Task objective. Retype, exactly as they appear below, the lines between the line holding "ATOM 85 N N" and the line holding "ATOM 139 C C", both ends included.

** Extracted material follows **

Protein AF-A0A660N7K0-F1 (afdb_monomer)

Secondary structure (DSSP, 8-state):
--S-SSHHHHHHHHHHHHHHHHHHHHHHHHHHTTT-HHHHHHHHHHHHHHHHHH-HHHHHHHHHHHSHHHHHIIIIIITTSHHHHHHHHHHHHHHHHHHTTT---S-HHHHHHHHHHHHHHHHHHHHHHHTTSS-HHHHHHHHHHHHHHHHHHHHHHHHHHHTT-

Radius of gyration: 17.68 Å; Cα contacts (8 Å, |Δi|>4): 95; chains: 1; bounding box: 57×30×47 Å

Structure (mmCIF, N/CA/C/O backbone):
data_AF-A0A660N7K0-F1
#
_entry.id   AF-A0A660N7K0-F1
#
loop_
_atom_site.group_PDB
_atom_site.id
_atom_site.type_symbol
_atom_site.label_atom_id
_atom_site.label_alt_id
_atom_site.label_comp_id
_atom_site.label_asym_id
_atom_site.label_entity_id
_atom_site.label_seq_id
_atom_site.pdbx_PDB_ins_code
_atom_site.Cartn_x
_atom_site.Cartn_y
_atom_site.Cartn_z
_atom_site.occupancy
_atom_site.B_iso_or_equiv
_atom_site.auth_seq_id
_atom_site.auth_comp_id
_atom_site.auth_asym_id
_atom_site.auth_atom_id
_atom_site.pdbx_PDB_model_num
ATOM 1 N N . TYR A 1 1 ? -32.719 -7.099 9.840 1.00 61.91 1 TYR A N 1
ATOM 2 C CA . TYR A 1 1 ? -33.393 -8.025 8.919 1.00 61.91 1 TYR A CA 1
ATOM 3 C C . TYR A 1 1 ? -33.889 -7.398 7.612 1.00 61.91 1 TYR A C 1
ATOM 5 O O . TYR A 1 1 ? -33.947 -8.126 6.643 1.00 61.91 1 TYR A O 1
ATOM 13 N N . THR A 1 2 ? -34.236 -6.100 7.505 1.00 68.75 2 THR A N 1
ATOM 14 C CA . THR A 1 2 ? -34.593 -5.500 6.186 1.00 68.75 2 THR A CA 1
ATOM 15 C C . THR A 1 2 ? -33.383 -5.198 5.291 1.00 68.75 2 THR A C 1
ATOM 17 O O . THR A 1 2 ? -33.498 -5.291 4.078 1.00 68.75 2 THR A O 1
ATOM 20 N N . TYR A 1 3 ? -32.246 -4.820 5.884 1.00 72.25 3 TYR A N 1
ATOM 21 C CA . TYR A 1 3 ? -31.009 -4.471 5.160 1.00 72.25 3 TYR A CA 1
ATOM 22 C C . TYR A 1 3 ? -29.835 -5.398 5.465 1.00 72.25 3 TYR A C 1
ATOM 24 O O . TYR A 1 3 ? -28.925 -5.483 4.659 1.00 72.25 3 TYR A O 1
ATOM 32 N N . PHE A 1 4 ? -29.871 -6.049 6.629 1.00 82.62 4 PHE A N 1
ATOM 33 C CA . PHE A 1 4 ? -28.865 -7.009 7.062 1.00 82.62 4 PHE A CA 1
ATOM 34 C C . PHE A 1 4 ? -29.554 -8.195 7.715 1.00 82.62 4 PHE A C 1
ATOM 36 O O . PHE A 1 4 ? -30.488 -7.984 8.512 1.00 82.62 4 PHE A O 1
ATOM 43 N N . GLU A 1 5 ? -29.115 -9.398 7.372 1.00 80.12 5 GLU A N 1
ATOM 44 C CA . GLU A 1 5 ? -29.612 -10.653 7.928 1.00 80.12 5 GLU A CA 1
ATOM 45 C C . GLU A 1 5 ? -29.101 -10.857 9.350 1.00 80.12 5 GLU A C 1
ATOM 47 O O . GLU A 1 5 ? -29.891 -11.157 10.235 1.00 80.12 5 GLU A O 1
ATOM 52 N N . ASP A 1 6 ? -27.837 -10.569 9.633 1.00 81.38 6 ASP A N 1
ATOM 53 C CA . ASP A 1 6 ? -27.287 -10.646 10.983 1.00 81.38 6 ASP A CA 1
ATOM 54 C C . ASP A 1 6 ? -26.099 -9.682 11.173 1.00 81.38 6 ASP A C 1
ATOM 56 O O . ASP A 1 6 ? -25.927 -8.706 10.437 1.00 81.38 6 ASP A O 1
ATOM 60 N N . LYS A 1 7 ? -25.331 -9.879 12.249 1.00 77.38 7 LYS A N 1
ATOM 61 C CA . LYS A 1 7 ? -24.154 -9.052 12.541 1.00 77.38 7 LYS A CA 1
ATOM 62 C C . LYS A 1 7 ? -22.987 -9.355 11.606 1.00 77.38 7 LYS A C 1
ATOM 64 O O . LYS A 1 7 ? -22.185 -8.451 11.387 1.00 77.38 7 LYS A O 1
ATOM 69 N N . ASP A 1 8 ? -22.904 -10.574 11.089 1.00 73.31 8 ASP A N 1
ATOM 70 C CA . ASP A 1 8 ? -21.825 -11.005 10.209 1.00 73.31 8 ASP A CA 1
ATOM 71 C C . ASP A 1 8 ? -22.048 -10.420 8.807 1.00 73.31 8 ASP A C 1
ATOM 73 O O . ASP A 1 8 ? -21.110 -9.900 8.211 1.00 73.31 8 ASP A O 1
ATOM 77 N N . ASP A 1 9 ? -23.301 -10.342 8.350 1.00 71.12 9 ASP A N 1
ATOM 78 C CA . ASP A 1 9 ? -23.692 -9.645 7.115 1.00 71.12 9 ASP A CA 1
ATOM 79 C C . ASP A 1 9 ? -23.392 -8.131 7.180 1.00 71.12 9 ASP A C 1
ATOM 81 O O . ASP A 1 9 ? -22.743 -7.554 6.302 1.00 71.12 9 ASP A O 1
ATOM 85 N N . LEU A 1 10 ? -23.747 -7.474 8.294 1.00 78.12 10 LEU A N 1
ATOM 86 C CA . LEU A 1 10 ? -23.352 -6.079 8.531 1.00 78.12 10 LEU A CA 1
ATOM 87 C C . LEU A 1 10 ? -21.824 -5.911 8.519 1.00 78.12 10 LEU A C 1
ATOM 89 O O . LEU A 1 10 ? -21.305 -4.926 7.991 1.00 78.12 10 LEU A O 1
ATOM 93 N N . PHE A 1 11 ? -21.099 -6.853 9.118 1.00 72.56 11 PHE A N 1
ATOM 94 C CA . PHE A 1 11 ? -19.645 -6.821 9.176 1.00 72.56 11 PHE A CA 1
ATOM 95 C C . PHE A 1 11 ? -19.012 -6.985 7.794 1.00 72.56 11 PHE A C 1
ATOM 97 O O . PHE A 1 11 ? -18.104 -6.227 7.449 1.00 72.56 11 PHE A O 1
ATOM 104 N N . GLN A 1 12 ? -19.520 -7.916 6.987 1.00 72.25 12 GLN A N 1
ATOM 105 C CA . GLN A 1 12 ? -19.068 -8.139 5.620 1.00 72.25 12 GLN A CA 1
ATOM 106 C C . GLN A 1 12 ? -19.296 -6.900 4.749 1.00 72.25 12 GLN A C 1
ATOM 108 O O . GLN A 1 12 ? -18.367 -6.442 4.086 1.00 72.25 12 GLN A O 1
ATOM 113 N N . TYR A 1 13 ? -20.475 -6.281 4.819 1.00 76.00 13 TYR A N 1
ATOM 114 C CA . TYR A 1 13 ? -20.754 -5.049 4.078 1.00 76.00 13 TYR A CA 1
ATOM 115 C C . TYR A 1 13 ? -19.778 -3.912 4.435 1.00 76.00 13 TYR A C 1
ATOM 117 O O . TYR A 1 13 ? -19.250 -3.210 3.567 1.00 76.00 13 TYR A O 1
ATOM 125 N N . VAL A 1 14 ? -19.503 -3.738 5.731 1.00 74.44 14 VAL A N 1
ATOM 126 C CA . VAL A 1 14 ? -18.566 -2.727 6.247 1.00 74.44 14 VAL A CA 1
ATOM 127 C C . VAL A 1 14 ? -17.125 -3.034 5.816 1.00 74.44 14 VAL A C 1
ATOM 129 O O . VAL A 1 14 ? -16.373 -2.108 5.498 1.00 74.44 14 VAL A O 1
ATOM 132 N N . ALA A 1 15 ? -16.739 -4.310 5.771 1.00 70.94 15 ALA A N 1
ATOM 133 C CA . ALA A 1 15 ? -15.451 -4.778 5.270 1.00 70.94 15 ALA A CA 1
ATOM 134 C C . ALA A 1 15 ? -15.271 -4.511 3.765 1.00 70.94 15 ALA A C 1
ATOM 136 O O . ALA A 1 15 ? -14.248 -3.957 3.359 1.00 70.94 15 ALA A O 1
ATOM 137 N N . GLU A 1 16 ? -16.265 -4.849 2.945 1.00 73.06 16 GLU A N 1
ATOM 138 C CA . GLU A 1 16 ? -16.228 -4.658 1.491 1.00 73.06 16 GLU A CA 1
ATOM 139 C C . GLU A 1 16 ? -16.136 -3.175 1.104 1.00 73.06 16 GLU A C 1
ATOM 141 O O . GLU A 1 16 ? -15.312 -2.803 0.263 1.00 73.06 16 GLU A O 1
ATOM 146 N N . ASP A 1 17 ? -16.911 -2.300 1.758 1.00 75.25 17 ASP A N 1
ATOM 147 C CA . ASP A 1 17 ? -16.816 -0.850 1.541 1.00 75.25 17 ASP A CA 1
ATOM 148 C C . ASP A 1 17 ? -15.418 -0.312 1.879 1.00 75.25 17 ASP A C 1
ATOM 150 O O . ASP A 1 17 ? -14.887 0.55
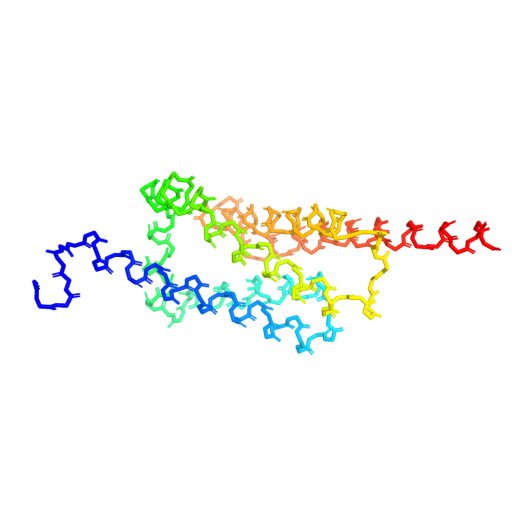3 1.179 1.00 75.25 17 ASP A O 1
ATOM 154 N N . PHE A 1 18 ? -14.791 -0.842 2.927 1.00 74.06 18 PHE A N 1
ATOM 155 C CA . PHE A 1 18 ? -13.445 -0.440 3.314 1.00 74.06 18 PHE A CA 1
ATOM 156 C C . PHE A 1 18 ? -12.383 -0.892 2.322 1.00 74.06 18 PHE A C 1
ATOM 158 O O . PHE A 1 18 ? -11.549 -0.077 1.924 1.00 74.06 18 PHE A O 1
ATOM 165 N N . VAL A 1 19 ? -12.435 -2.155 1.890 1.00 74.38 19 VAL A N 1
ATOM 166 C CA . VAL A 1 19 ? -11.533 -2.680 0.859 1.00 74.38 19 VAL A CA 1
ATOM 167 C C . VAL A 1 19 ? -11.653 -1.841 -0.408 1.00 74.38 19 VAL A C 1
ATOM 169 O O . VAL A 1 19 ? -10.633 -1.383 -0.920 1.00 74.38 19 VAL A O 1
ATOM 172 N N . ARG A 1 20 ? -12.879 -1.539 -0.855 1.00 76.31 20 ARG A N 1
ATOM 173 C CA . ARG A 1 20 ? -13.115 -0.661 -2.009 1.00 76.31 20 ARG A CA 1
ATOM 174 C C . ARG A 1 20 ? -12.455 0.706 -1.830 1.00 76.31 20 ARG A C 1
ATOM 176 O O . ARG A 1 20 ? -11.701 1.132 -2.695 1.00 76.31 20 ARG A O 1
ATOM 183 N N . ARG A 1 21 ? -1
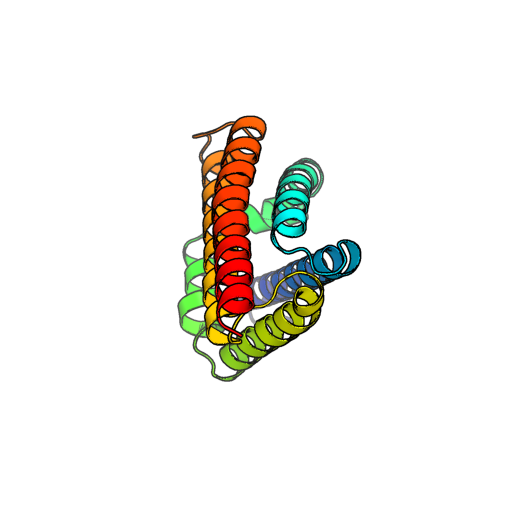2.655 1.369 -0.685 1.00 79.94 21 ARG A N 1
ATOM 184 C CA . ARG A 1 21 ? -12.035 2.680 -0.410 1.00 79.94 21 ARG A CA 1
ATOM 185 C C . ARG A 1 21 ? -10.509 2.626 -0.362 1.00 79.94 21 ARG A C 1
ATOM 187 O O . ARG A 1 21 ? -9.864 3.586 -0.782 1.00 79.94 21 ARG A O 1
ATOM 194 N N . ILE A 1 22 ? -9.927 1.549 0.171 1.00 79.50 22 ILE A N 1
ATOM 195 C CA . ILE A 1 22 ? -8.472 1.354 0.150 1.00 79.50 22 ILE A CA 1
ATOM 196 C C . ILE A 1 22 ? -7.996 1.214 -1.291 1.00 79.50 22 ILE A C 1
ATOM 198 O O . ILE A 1 22 ? -7.069 1.919 -1.677 1.00 79.50 22 ILE A O 1
ATOM 202 N N . VAL A 1 23 ? -8.626 0.340 -2.076 1.00 82.56 23 VAL A N 1
ATOM 203 C CA . VAL A 1 23 ? -8.269 0.098 -3.480 1.00 82.56 23 VAL A CA 1
ATOM 204 C C . VAL A 1 23 ? -8.353 1.392 -4.289 1.00 82.56 23 VAL A C 1
ATOM 206 O O . VAL A 1 23 ? -7.375 1.770 -4.935 1.00 82.56 23 VAL A O 1
ATOM 209 N N . ASP A 1 24 ? -9.454 2.134 -4.163 1.00 86.38 24 ASP A N 1
ATOM 210 C CA . ASP A 1 24 ? -9.631 3.434 -4.813 1.00 86.38 24 ASP A CA 1
ATOM 211 C C . ASP A 1 24 ? -8.522 4.415 -4.412 1.00 86.38 24 ASP A C 1
ATOM 213 O O . ASP A 1 24 ? -7.967 5.123 -5.260 1.00 86.38 24 ASP A O 1
ATOM 217 N N . ARG A 1 25 ? -8.146 4.449 -3.123 1.00 88.94 25 ARG A N 1
ATOM 218 C CA . ARG A 1 25 ? -7.062 5.318 -2.650 1.00 88.94 25 ARG A CA 1
ATOM 219 C C . ARG A 1 25 ? -5.704 4.884 -3.196 1.00 88.94 25 ARG A C 1
ATOM 221 O O . ARG A 1 25 ? -4.945 5.755 -3.609 1.00 88.94 25 ARG A O 1
ATOM 228 N N . VAL A 1 26 ? -5.410 3.584 -3.237 1.00 88.88 26 VAL A N 1
ATOM 229 C CA . VAL A 1 26 ? -4.169 3.036 -3.811 1.00 88.88 26 VAL A CA 1
ATOM 230 C C . VAL A 1 26 ? -4.041 3.456 -5.272 1.00 88.88 26 VAL A C 1
ATOM 232 O O . VAL A 1 26 ? -3.041 4.067 -5.647 1.00 88.88 26 VAL A O 1
ATOM 235 N N . ILE A 1 27 ? -5.077 3.212 -6.077 1.00 91.31 27 ILE A N 1
ATOM 236 C CA . ILE A 1 27 ? -5.116 3.602 -7.491 1.00 91.31 27 ILE A CA 1
ATOM 237 C C . ILE A 1 27 ? -4.935 5.116 -7.640 1.00 91.31 27 ILE A C 1
ATOM 239 O O . ILE A 1 27 ? -4.167 5.571 -8.487 1.00 91.31 27 ILE A O 1
ATOM 243 N N . THR A 1 28 ? -5.624 5.903 -6.810 1.00 94.62 28 THR A N 1
ATOM 244 C CA . THR A 1 28 ? -5.541 7.368 -6.842 1.00 94.62 28 THR A CA 1
ATOM 245 C C . THR A 1 28 ? -4.121 7.855 -6.568 1.00 94.62 28 THR A C 1
ATOM 247 O O . THR A 1 28 ? -3.601 8.635 -7.356 1.00 94.62 28 THR A O 1
ATOM 250 N N . VAL A 1 29 ? -3.461 7.365 -5.514 1.00 95.25 29 VAL A N 1
ATOM 251 C CA . VAL A 1 29 ? -2.089 7.786 -5.174 1.00 95.25 29 VAL A CA 1
ATOM 252 C C . VAL A 1 29 ? -1.095 7.371 -6.259 1.00 95.25 29 VAL A C 1
ATOM 254 O O . VAL A 1 29 ? -0.212 8.149 -6.612 1.00 95.25 29 VAL A O 1
ATOM 257 N N . ILE A 1 30 ? -1.263 6.186 -6.851 1.00 95.31 30 ILE A N 1
ATOM 258 C CA . ILE A 1 30 ? -0.426 5.743 -7.975 1.00 95.31 30 ILE A CA 1
ATOM 259 C C . ILE A 1 30 ? -0.611 6.663 -9.186 1.00 95.31 30 ILE A C 1
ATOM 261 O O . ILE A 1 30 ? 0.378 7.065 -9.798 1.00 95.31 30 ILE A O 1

** End of Extracted material **

Answer to this task.
ATOM 85 N N . LEU A 1 10 ? -23.747 -7.474 8.294 1.00 78.12 10 LEU A N 1
ATOM 86 C CA . LEU A 1 10 ? -23.352 -6.079 8.531 1.00 78.12 10 LEU A CA 1
ATOM 87 C C . LEU A 1 10 ? -21.824 -5.911 8.519 1.00 78.12 10 LEU A C 1
ATOM 89 O O . LEU A 1 10 ? -21.305 -4.926 7.991 1.00 78.12 10 LEU A O 1
ATOM 93 N N . PHE A 1 11 ? -21.099 -6.853 9.118 1.00 72.56 11 PHE A N 1
ATOM 94 C CA . PHE A 1 11 ? -19.645 -6.821 9.176 1.00 72.56 11 PHE A CA 1
ATOM 95 C C . PHE A 1 11 ? -19.012 -6.985 7.794 1.00 72.56 11 PHE A C 1
ATOM 97 O O . PHE A 1 11 ? -18.104 -6.227 7.449 1.00 72.56 11 PHE A O 1
ATOM 104 N N . GLN A 1 12 ? -19.520 -7.916 6.987 1.00 72.25 12 GLN A N 1
ATOM 105 C CA . GLN A 1 12 ? -19.068 -8.139 5.620 1.00 72.25 12 GLN A CA 1
ATOM 106 C C . GLN A 1 12 ? -19.296 -6.900 4.749 1.00 72.25 12 GLN A C 1
ATOM 108 O O . GLN A 1 12 ? -18.367 -6.442 4.086 1.00 72.25 12 GLN A O 1
ATOM 113 N N . TYR A 1 13 ? -20.475 -6.281 4.819 1.00 76.00 13 TYR A N 1
ATOM 114 C CA . TYR A 1 13 ? -20.754 -5.049 4.078 1.00 76.00 13 TYR A CA 1
ATOM 115 C C . TYR A 1 13 ? -19.778 -3.912 4.435 1.00 76.00 13 TYR A C 1
ATOM 117 O O . TYR A 1 13 ? -19.250 -3.210 3.567 1.00 76.00 13 TYR A O 1
ATOM 125 N N . VAL A 1 14 ? -19.503 -3.738 5.731 1.00 74.44 14 VAL A N 1
ATOM 126 C CA . VAL A 1 14 ? -18.566 -2.727 6.247 1.00 74.44 14 VAL A CA 1
ATOM 127 C C . VAL A 1 14 ? -17.125 -3.034 5.816 1.00 74.44 14 VAL A C 1
ATOM 129 O O . VAL A 1 14 ? -16.373 -2.108 5.498 1.00 74.44 14 VAL A O 1
ATOM 132 N N . ALA A 1 15 ? -16.739 -4.310 5.771 1.00 70.94 15 ALA A N 1
ATOM 133 C CA . ALA A 1 15 ? -15.451 -4.778 5.270 1.00 70.94 15 ALA A CA 1
ATOM 134 C C . ALA A 1 15 ? -15.271 -4.511 3.765 1.00 70.94 15 ALA A C 1
ATOM 136 O O . ALA A 1 15 ? -14.248 -3.957 3.359 1.00 70.94 15 ALA A O 1
ATOM 137 N N . GLU A 1 16 ? -16.265 -4.849 2.945 1.00 73.06 16 GLU A N 1
ATOM 138 C CA . GLU A 1 16 ? -16.228 -4.658 1.491 1.00 73.06 16 GLU A CA 1
ATOM 139 C C . GLU A 1 16 ? -16.136 -3.175 1.104 1.00 73.06 16 GLU A C 1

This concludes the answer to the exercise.